Figure 7 is a configuration diagram of the ISROM address generator 115, including a counter 23 that is reset by the vertical synchronizing signal V-8YNCK and counts the horizontal synchronizing signal H-8YNC, and a counter 23 that is reset by the horizontal synchronizing signal H-8YNC and counts from the frame memory 01. It consists of a counter 24 that counts an image clock CLOCK for image synchronization used for reading out image data.

Then, assuming the output of the counter 23 as a vertical address VA and the output of the counter 24 as a horizontal address HA, R,
Each threshold in the OMl 1.4 threshold matrix is addressed in synchronization with the input image data.

The multi-value output based on pulse width modulation for each valley color in the H and DSG 109 is a stable multi-value output.

Next, we will discuss the timing of applying signals from the frame mechanism 101 to the laser beam scanner via S and P2O3.

A light beam modulated by a semiconductor laser 131 is collimated by a collimating lens 130 and is optically deflected by a rotating polygon mirror 132. The polarized light beam passes through an imaging lens 133 called an fθ lens.
An image is formed on the photosensitive drum 122 and beam scanning is performed. During this beam scanning, the tip of the one-line scan of the light beam is reflected by the mirror 134. conductor (detector) 135. As is well known, the detection signal from the day planner 135 is used as an ID (index) of the image signal or as a horizontal cue signal, and is used as a horizontal output timing control signal. From now on, this will be called the BG double signal.

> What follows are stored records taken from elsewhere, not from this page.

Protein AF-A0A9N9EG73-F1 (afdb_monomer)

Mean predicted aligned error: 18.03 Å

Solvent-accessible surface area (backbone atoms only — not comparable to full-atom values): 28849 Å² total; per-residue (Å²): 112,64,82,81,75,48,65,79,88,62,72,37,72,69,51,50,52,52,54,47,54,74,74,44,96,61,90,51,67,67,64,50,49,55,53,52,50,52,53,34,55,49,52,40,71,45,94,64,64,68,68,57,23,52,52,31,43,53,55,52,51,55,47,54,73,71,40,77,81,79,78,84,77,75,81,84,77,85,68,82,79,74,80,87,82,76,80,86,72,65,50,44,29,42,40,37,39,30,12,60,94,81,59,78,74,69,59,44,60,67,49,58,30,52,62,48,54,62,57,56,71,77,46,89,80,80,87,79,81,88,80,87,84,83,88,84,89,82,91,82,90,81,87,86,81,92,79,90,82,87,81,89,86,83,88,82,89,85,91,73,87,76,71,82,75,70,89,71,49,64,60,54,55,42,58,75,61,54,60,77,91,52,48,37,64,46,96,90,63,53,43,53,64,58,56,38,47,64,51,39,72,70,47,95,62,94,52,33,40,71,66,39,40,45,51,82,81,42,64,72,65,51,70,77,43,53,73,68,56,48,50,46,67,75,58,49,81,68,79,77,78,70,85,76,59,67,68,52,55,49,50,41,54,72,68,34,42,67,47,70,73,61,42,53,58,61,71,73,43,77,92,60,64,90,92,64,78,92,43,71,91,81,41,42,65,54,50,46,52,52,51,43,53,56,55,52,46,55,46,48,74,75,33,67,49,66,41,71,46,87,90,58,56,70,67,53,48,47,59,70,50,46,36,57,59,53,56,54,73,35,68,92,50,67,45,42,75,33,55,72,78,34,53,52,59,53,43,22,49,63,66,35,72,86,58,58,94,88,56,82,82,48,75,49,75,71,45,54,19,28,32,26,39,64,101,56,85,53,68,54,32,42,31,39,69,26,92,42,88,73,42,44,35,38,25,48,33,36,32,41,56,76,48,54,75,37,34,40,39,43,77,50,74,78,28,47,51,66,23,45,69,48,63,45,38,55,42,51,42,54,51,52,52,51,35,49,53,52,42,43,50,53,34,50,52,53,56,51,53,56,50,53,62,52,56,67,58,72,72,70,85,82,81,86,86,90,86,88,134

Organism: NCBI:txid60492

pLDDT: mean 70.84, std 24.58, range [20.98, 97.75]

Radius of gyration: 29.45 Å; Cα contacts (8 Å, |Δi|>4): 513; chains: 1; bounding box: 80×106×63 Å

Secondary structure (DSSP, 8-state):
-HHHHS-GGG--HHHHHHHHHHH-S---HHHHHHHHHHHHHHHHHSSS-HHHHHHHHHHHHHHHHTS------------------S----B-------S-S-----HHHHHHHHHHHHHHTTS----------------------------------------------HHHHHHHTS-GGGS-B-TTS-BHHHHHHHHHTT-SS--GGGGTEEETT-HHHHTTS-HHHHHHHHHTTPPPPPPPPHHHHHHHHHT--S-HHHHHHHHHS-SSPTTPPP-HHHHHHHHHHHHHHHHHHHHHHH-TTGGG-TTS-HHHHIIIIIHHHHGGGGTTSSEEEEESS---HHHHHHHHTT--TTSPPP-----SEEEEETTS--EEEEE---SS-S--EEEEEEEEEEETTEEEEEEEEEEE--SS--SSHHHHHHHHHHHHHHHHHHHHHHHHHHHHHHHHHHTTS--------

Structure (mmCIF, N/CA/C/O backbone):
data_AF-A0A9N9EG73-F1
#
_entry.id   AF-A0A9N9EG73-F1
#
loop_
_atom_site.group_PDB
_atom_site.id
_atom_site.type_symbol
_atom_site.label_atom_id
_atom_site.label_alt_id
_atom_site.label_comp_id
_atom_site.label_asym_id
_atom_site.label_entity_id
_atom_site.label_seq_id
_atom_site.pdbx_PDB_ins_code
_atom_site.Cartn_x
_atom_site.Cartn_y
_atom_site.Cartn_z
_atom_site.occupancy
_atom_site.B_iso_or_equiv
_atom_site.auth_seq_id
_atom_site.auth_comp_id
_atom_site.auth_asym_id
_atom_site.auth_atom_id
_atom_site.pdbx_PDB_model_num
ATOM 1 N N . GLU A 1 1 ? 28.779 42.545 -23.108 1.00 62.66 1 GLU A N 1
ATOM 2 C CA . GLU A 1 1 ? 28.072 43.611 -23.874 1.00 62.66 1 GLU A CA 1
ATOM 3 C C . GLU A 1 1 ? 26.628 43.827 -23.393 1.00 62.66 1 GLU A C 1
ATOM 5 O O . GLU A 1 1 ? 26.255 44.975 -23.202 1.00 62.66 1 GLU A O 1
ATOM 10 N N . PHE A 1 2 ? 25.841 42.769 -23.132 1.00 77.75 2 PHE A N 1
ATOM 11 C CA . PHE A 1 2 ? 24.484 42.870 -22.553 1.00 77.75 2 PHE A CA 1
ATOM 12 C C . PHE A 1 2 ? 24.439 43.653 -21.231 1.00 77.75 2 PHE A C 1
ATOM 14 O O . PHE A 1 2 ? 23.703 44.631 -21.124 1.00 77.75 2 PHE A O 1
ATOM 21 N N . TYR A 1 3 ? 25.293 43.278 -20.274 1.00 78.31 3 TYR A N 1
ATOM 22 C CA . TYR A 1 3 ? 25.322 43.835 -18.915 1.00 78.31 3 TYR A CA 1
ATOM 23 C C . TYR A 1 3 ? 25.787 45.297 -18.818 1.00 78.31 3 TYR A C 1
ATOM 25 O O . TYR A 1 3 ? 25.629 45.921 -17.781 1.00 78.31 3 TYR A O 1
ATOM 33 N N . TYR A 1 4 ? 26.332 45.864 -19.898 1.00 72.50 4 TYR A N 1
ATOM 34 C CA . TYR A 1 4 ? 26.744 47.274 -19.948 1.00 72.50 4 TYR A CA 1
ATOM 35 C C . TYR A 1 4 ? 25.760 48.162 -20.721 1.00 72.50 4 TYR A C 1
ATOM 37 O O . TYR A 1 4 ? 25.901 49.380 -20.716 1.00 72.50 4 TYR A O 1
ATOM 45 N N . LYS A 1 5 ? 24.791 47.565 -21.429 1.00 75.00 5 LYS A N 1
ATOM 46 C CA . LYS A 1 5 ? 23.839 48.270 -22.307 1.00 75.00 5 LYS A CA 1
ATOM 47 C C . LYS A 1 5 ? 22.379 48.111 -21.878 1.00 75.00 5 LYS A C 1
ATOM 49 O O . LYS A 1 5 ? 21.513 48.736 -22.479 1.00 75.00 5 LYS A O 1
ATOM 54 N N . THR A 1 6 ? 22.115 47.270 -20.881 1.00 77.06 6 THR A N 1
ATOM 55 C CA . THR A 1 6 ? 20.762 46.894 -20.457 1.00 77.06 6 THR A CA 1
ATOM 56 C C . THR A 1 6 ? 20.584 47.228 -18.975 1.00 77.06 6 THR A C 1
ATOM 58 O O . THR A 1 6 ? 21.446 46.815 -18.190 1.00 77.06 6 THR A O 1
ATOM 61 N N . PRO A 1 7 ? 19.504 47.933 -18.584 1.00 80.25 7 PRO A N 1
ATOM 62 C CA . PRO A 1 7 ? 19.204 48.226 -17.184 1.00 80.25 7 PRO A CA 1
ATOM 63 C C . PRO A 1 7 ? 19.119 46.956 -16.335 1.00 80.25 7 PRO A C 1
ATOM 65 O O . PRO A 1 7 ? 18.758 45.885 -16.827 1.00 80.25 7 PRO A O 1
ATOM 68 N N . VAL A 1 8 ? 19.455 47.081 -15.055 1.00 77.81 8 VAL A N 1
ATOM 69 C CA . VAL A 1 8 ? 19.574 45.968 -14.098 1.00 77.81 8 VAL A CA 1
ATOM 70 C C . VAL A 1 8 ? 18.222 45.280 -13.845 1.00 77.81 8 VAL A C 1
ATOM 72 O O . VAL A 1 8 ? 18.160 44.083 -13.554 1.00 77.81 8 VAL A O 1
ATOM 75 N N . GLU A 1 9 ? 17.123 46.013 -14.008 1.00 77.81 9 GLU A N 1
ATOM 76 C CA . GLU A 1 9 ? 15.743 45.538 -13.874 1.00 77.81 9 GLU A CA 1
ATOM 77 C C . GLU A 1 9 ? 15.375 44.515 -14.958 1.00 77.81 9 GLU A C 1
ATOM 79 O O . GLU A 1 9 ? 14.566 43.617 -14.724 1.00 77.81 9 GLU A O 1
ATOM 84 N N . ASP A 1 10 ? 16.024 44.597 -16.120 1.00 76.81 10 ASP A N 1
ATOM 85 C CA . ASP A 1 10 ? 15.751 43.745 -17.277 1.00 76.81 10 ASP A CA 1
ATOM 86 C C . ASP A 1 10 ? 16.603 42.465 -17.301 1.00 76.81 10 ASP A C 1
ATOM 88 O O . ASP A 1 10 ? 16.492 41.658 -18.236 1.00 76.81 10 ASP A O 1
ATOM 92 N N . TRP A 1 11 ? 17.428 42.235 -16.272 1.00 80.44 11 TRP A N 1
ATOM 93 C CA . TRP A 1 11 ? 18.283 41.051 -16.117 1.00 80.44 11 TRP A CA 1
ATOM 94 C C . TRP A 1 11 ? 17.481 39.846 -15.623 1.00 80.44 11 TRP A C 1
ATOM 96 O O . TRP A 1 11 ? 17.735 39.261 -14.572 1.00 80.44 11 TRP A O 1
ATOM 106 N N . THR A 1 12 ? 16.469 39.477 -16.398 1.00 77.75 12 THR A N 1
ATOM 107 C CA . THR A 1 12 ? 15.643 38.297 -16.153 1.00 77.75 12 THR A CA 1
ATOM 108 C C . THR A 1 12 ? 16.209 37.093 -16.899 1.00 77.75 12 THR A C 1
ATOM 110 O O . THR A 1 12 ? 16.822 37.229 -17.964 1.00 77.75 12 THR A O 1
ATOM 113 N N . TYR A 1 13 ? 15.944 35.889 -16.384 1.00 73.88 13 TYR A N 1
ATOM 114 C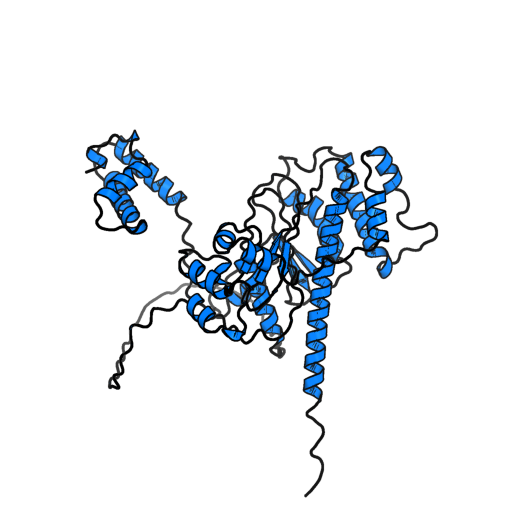 CA . TYR A 1 13 ? 16.334 34.630 -17.029 1.00 73.88 13 TYR A CA 1
ATOM 115 C C . TYR A 1 13 ? 15.921 34.583 -18.510 1.00 73.88 13 TYR A C 1
ATOM 117 O O . TYR A 1 13 ? 16.709 34.209 -19.377 1.00 73.88 13 TYR A O 1
ATOM 125 N N . THR A 1 14 ? 14.699 35.021 -18.816 1.00 75.00 14 THR A N 1
ATOM 126 C CA . THR A 1 14 ? 14.142 35.032 -20.174 1.00 75.00 14 THR A CA 1
ATOM 127 C C . THR A 1 14 ? 14.918 35.959 -21.110 1.00 75.00 14 THR A C 1
ATOM 129 O O . THR A 1 14 ? 15.232 35.564 -22.237 1.00 75.00 14 THR A O 1
ATOM 132 N N . ASN A 1 15 ? 15.280 37.160 -20.653 1.00 78.19 15 ASN A N 1
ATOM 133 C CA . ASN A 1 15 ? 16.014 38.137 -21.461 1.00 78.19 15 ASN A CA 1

On the other hand, the timing in the vertical direction, that is, in the paper feeding direction, is as shown in FIG.
Photo interrupter 60Y%M, C, BK at the tip of P
The output is obtained for each printer mechanism by detecting the output. To accomplish this, the belt 127 is constructed from a transparent or translucent material.

FIG. 9 shows this pattern. A pinhole play (137) is provided between the lamp 135 and the detector 36 that constitute the photointerrupter 60, and the transfer material P passes between them. lamp 13
5 to the detector 36 is blocked. Transfer paper P
It is desirable to pass as close to the pinhole plate 137 as possible.

FIG. 10 is a circuit diagram of such a detector 36. When the detector 36 is irradiated with light through a bent pinhole of a pinhole plate 137, an area operation pump 138 obtains an output V for the photocurrent. Next, when transfer paper is inserted, the output becomes O. By comparing the output (3) of this operational amplifier 138 with a comparator 139 at the next stage, using this displacement level V%ef as one value, an output as shown in FIG. 11(B) is obtained. In this way, the falling signal of the output of Bl (FIG. 11) can be used as a synchronizing signal related to vertical recording control. This will be referred to as the '1Top signal.

It is desirable that the photointerrupter 60 be provided for each color drum as in the example shown in FIG. However, when the paper feed is at a constant speed, the Top signal for the first drum is used as a reference, and the To
The p signal can be generated using a timer or the like.

As described above, a Top signal and a BD double signal are obtained for each color drum.The area obtained from the Top signal and BD double signal is different from the actual recording area of the transfer paper. FIG. 12 shows the actual valve arrangement area RA with respect to the size of the transfer material P, which is called an effective area.

The image signal only has to be given so that only the effective part is recorded, and the signal for synchronizing it is the horizontal synchronizing signal H-8Y.
NC, vertical synchronization signal V-3YNC.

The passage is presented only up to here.